BUSINESS

Studi Ungkap 53% Perempuan Kesepian di Tempat Kerja, Apa Solusinya?

Sejumlah tantangan yang dihadapi perempuan tempat kerja.

Studi Ungkap 53% Perempuan Kesepian di Tempat Kerja, Apa Solusinya?Ilustrasi pemimpin perempuan di perusahaan. Shutterstock/SofikoS
20 April 2023
Follow Fortune Indonesia untuk mendapatkan informasi terkini. Klik untuk follow WhatsApp Channel & Google News

Jakarta, FORTUNE -  Berbagai tantangan dan pilihan membayangi perempuan di dunia kerja, mulai dari menjalani peran ganda dalam karier dan rumah tangga, hingga menapaki posisi tertinggi di perusahaan. 

Sebuah survei baru-baru ini terhadap lebih dari 600 pria dan perempuan di Amerika Serikat menemukan bahwa 53 persen perempuan di tempat kerja mengalami kesepian. Kondisi tersebut semakin memburuk ketika mereka menaiki tangga kepemimpinan. 

Penelitian yang dilakukan pada Februari 2023 oleh TheLi.st, Berlin Cameron & Benenson Strategy Group—komunitas swasta perempuan berdampak tinggi pada bidang media, teknologi, dan kewirausahaan—mengungkap keinginan perempuan untuk membuktikan diri dan melaju tidak semudah membalik telapak tangan.

“Penelitian ini menunjukkan adanya krisis di tempat kerja, krisis kesehatan mental, dan krisis penyaluran bagi perempuan,” kata CEO TheLi.st, Ann Shoket, dalam laporan Fortune.com, Senin (17/4).

Dia menambahkan, penelitian ini bukan untuk menunjukkan betapa kesepiannya itu, tetapi untuk menunjukkan dampak dari kesepian itu pada kehidupan dan kariernya. “Banyak perempuan merasa kesepian karena pekerjaannya,” katanya.

Berikut rangkuman penelitian TheLi.st, Berlin Cameron & Benenson Strategy Group dan berbagai pandangan untuk membantu para eksekutif memahami perempuan di dunia kerja.

Kurangnya teman bicara

Hampir 30 persen perempuan tingkat senior dalam survei tersebut menyatakan mereka seolah-olah tidak memiliki orang yang bisa diajak bicara tentang pekerjaan dan kurangnya dukungan hingga merasakan dampak buruk. Bagaimana itu bisa terjadi?

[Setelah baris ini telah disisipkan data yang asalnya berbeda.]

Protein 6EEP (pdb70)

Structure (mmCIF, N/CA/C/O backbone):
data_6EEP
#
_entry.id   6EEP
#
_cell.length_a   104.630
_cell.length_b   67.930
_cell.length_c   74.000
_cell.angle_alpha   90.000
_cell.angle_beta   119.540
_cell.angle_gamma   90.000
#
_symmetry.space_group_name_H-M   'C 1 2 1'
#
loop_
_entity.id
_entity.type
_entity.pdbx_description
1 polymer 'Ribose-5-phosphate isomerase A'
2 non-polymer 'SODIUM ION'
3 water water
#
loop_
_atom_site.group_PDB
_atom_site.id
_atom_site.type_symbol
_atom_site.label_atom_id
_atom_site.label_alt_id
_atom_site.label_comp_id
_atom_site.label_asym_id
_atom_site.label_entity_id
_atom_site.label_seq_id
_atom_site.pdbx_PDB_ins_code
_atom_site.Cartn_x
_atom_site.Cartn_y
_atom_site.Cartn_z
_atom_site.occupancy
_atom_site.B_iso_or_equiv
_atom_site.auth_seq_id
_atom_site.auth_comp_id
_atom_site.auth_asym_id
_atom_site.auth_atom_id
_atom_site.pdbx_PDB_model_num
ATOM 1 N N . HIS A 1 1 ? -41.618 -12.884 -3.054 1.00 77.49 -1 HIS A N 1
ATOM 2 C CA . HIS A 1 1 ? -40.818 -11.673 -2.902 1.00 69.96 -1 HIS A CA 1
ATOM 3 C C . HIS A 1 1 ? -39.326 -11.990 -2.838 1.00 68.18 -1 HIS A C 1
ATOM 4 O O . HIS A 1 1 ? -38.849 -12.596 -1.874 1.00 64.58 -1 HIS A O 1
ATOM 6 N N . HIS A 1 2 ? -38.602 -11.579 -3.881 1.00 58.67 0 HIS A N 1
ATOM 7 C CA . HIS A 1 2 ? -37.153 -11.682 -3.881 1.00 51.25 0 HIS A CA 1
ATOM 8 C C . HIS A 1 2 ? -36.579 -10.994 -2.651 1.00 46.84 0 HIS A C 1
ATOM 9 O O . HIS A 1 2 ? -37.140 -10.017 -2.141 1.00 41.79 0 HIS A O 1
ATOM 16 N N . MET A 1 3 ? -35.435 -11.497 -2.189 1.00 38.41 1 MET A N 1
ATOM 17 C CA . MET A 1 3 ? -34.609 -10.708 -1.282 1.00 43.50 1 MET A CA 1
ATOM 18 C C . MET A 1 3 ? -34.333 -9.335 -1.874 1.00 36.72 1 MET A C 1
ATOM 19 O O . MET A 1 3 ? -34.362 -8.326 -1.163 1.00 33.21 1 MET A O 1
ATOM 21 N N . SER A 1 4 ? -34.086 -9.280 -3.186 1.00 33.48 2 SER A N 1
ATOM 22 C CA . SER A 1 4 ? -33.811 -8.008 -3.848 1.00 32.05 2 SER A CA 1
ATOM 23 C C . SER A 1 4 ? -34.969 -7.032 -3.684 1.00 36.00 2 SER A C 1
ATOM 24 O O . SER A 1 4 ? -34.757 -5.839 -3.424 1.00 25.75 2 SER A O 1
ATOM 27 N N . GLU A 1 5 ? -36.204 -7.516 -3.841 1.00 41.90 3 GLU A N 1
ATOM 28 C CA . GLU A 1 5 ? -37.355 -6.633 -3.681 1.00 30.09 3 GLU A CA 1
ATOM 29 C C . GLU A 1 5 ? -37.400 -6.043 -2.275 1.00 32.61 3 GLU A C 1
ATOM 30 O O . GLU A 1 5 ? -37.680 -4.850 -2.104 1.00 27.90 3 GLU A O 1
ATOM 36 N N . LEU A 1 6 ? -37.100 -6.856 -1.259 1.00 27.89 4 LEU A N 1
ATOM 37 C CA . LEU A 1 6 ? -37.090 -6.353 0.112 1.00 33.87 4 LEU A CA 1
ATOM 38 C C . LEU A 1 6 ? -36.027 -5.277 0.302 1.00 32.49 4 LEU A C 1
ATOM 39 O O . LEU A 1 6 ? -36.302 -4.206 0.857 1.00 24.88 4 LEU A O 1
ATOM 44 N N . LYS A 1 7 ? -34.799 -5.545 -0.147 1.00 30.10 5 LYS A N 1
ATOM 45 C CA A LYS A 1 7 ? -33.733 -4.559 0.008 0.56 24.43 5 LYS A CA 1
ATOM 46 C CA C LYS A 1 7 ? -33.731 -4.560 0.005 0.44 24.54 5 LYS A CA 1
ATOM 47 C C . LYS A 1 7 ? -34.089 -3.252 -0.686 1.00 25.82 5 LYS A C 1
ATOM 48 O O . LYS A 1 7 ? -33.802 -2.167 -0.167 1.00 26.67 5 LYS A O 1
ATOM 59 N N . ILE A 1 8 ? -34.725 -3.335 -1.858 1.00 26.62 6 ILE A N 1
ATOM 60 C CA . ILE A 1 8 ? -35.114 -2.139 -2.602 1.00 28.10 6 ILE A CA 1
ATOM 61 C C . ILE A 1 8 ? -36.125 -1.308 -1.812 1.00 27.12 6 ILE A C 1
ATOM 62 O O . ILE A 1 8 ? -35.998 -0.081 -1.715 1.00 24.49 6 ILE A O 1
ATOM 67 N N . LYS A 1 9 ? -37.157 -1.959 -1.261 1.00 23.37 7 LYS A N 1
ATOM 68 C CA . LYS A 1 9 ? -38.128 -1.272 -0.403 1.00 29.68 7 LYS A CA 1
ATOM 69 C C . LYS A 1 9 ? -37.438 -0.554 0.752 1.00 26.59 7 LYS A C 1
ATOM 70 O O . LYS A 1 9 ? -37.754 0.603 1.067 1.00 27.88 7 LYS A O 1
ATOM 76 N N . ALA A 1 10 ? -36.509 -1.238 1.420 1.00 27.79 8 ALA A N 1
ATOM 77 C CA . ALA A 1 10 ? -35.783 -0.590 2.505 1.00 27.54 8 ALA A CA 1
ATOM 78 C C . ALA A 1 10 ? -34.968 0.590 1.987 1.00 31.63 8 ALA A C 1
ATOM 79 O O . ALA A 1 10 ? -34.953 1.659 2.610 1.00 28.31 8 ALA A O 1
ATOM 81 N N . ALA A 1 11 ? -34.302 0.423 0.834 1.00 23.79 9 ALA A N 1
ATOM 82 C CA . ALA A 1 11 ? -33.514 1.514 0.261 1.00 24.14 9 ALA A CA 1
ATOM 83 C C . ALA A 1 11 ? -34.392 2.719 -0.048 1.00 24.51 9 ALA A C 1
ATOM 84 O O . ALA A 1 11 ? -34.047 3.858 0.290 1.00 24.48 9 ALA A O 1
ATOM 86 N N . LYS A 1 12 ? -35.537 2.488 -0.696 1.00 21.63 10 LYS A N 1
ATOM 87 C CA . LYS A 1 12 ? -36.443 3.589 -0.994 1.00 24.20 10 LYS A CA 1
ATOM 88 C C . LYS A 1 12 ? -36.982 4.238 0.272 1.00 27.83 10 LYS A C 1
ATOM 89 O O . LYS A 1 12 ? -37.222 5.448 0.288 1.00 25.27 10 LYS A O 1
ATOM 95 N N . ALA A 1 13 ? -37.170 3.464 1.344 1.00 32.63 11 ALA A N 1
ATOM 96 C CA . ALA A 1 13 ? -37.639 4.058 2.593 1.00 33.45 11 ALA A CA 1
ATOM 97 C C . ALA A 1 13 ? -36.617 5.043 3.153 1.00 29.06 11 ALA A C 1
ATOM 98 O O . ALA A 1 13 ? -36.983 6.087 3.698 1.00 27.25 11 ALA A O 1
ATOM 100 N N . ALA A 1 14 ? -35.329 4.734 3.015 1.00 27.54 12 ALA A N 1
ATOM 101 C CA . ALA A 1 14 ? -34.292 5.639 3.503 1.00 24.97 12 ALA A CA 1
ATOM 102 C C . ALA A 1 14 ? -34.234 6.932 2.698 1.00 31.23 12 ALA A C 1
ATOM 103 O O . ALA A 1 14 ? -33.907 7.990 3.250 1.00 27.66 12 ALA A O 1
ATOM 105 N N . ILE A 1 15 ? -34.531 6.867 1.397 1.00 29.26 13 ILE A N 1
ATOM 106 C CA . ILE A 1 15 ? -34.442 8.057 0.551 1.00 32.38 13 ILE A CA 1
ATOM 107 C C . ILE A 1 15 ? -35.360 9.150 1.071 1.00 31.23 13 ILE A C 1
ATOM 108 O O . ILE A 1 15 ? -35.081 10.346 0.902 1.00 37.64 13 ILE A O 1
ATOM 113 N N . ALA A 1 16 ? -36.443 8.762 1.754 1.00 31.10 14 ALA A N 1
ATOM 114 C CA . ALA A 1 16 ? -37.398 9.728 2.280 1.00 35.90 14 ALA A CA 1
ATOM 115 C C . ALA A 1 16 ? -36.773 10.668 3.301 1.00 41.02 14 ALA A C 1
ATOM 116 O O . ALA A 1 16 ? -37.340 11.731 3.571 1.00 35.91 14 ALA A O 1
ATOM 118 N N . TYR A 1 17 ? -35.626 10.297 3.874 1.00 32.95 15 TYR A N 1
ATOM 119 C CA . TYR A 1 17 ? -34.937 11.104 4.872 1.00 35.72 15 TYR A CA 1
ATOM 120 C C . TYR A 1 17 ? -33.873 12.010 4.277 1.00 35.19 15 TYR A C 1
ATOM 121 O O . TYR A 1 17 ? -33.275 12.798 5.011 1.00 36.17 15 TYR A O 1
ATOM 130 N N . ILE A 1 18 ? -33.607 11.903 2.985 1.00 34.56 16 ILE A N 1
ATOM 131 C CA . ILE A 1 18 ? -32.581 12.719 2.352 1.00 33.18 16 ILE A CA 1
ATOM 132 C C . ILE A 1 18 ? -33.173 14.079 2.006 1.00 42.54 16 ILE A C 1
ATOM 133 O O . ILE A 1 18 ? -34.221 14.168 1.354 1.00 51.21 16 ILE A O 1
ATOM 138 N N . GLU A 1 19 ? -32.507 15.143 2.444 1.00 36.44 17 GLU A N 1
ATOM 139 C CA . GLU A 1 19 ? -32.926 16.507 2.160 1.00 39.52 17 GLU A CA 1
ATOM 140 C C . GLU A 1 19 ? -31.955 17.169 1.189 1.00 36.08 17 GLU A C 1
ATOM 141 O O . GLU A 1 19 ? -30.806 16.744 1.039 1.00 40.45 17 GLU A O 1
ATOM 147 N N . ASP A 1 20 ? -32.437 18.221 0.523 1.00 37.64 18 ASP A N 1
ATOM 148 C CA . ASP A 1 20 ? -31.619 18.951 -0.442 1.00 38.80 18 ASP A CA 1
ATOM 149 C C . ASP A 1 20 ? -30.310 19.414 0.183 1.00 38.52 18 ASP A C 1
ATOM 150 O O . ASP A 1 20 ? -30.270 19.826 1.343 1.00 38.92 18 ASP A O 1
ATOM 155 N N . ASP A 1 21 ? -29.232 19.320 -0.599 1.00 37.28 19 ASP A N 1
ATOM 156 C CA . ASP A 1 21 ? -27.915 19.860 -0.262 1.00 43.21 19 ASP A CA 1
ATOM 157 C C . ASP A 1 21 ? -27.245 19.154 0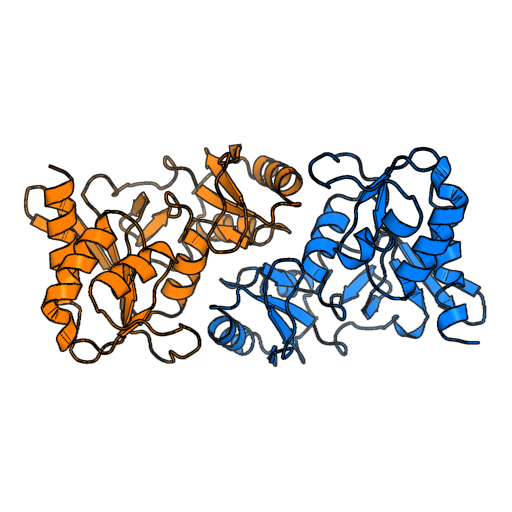.916 1.00 37.67 19 ASP A C 1
ATOM 158 O O . ASP A 1 21 ? -26.326 19.707 1.523 1.00 43.51 19 ASP A O 1
ATOM 163 N N . MET A 1 22 ? -27.654 17.936 1.249 1.00 36.47 20 MET A N 1
ATOM 164 C CA . MET A 1 22 ? -27.005 17.220 2.334 1.00 29.08 20 MET A CA 1
ATOM 165 C C . MET A 1 22 ? -25.685 16.610 1.875 1.00 28.38 20 MET A C 1
ATOM 166 O O . MET A 1 22 ? -25.499 16.289 0.698 1.00 32.04 20 MET A O 1
ATOM 171 N N . VAL A 1 23 ? -24.774 16.430 2.824 1.00 26.08 21 VAL A N 1
ATOM 172 C CA . VAL A 1 23 ? -23.702 15.454 2.667 1.00 23.53 21 VAL A CA 1
ATOM 173 C C . VAL A 1 23 ? -24.197 14.146 3.275 1.00 26.04 21 VAL A C 1
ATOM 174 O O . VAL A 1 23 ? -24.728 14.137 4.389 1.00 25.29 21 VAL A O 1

Dua per tiga perempuan tingkat senior mengatakan bahwa menjalani peran ganda—pekerjaan dan tanggung jawab di rumah—membuat mereka merasa lelah, stres, dan kewalahan. Hal ini juga dirasakan perempuan terkenal yang baru-baru ini melepas posisi kepemimpinan, seperti Jacinda Ardern, mantan perdana menteri Selandia Baru, dan CEO YouTube, Susan Wojcicki.

Sebuah lainnya oleh Challenger, Gray & Christmas, sebuah firma penempatan eksekutif yang berbasis di Chicago, menemukan bahwa 167 orang mengundurkan diri dari peran CEO pada Februari 2023, meningkat 11 persen dari jumlah pemimpin yang keluar pada Februari 2022. 

Pentingnya fleksibilitas dan dukungan

Bagi perempuan, alasannya cukup beragam hingga mengambil keputusan tersebut. Laporan dari McKinsey & Company dan Lean In yang melihat perempuan meninggalkan posisi kepemimpinan karena mereka cenderung mengalami hambatan yang lebih kuat daripada pria.

Salah satunya, perempuan terlalu banyak bekerja tetapi kurang diapresiasi. Selain itu, mereka menginginkan budaya tempat kerja yang lebih fleksibel dan beragam. 

Shoket tak menampik bahwa kesepian dan kesuksesan berjalan beriringan, sebab terkadang mereka menjadi pemimpin tunggal yang menanggung sendiri semua beban keputusan.

“Dan itu tidak kondusif untuk kesuksesan bagi perempuan. Wanita merasa tidak terlihat, tidak didukung, dan sepertinya mereka tidak bisa menjadi diri mereka yang sebenarnya di tempat kerja,” ujarnya.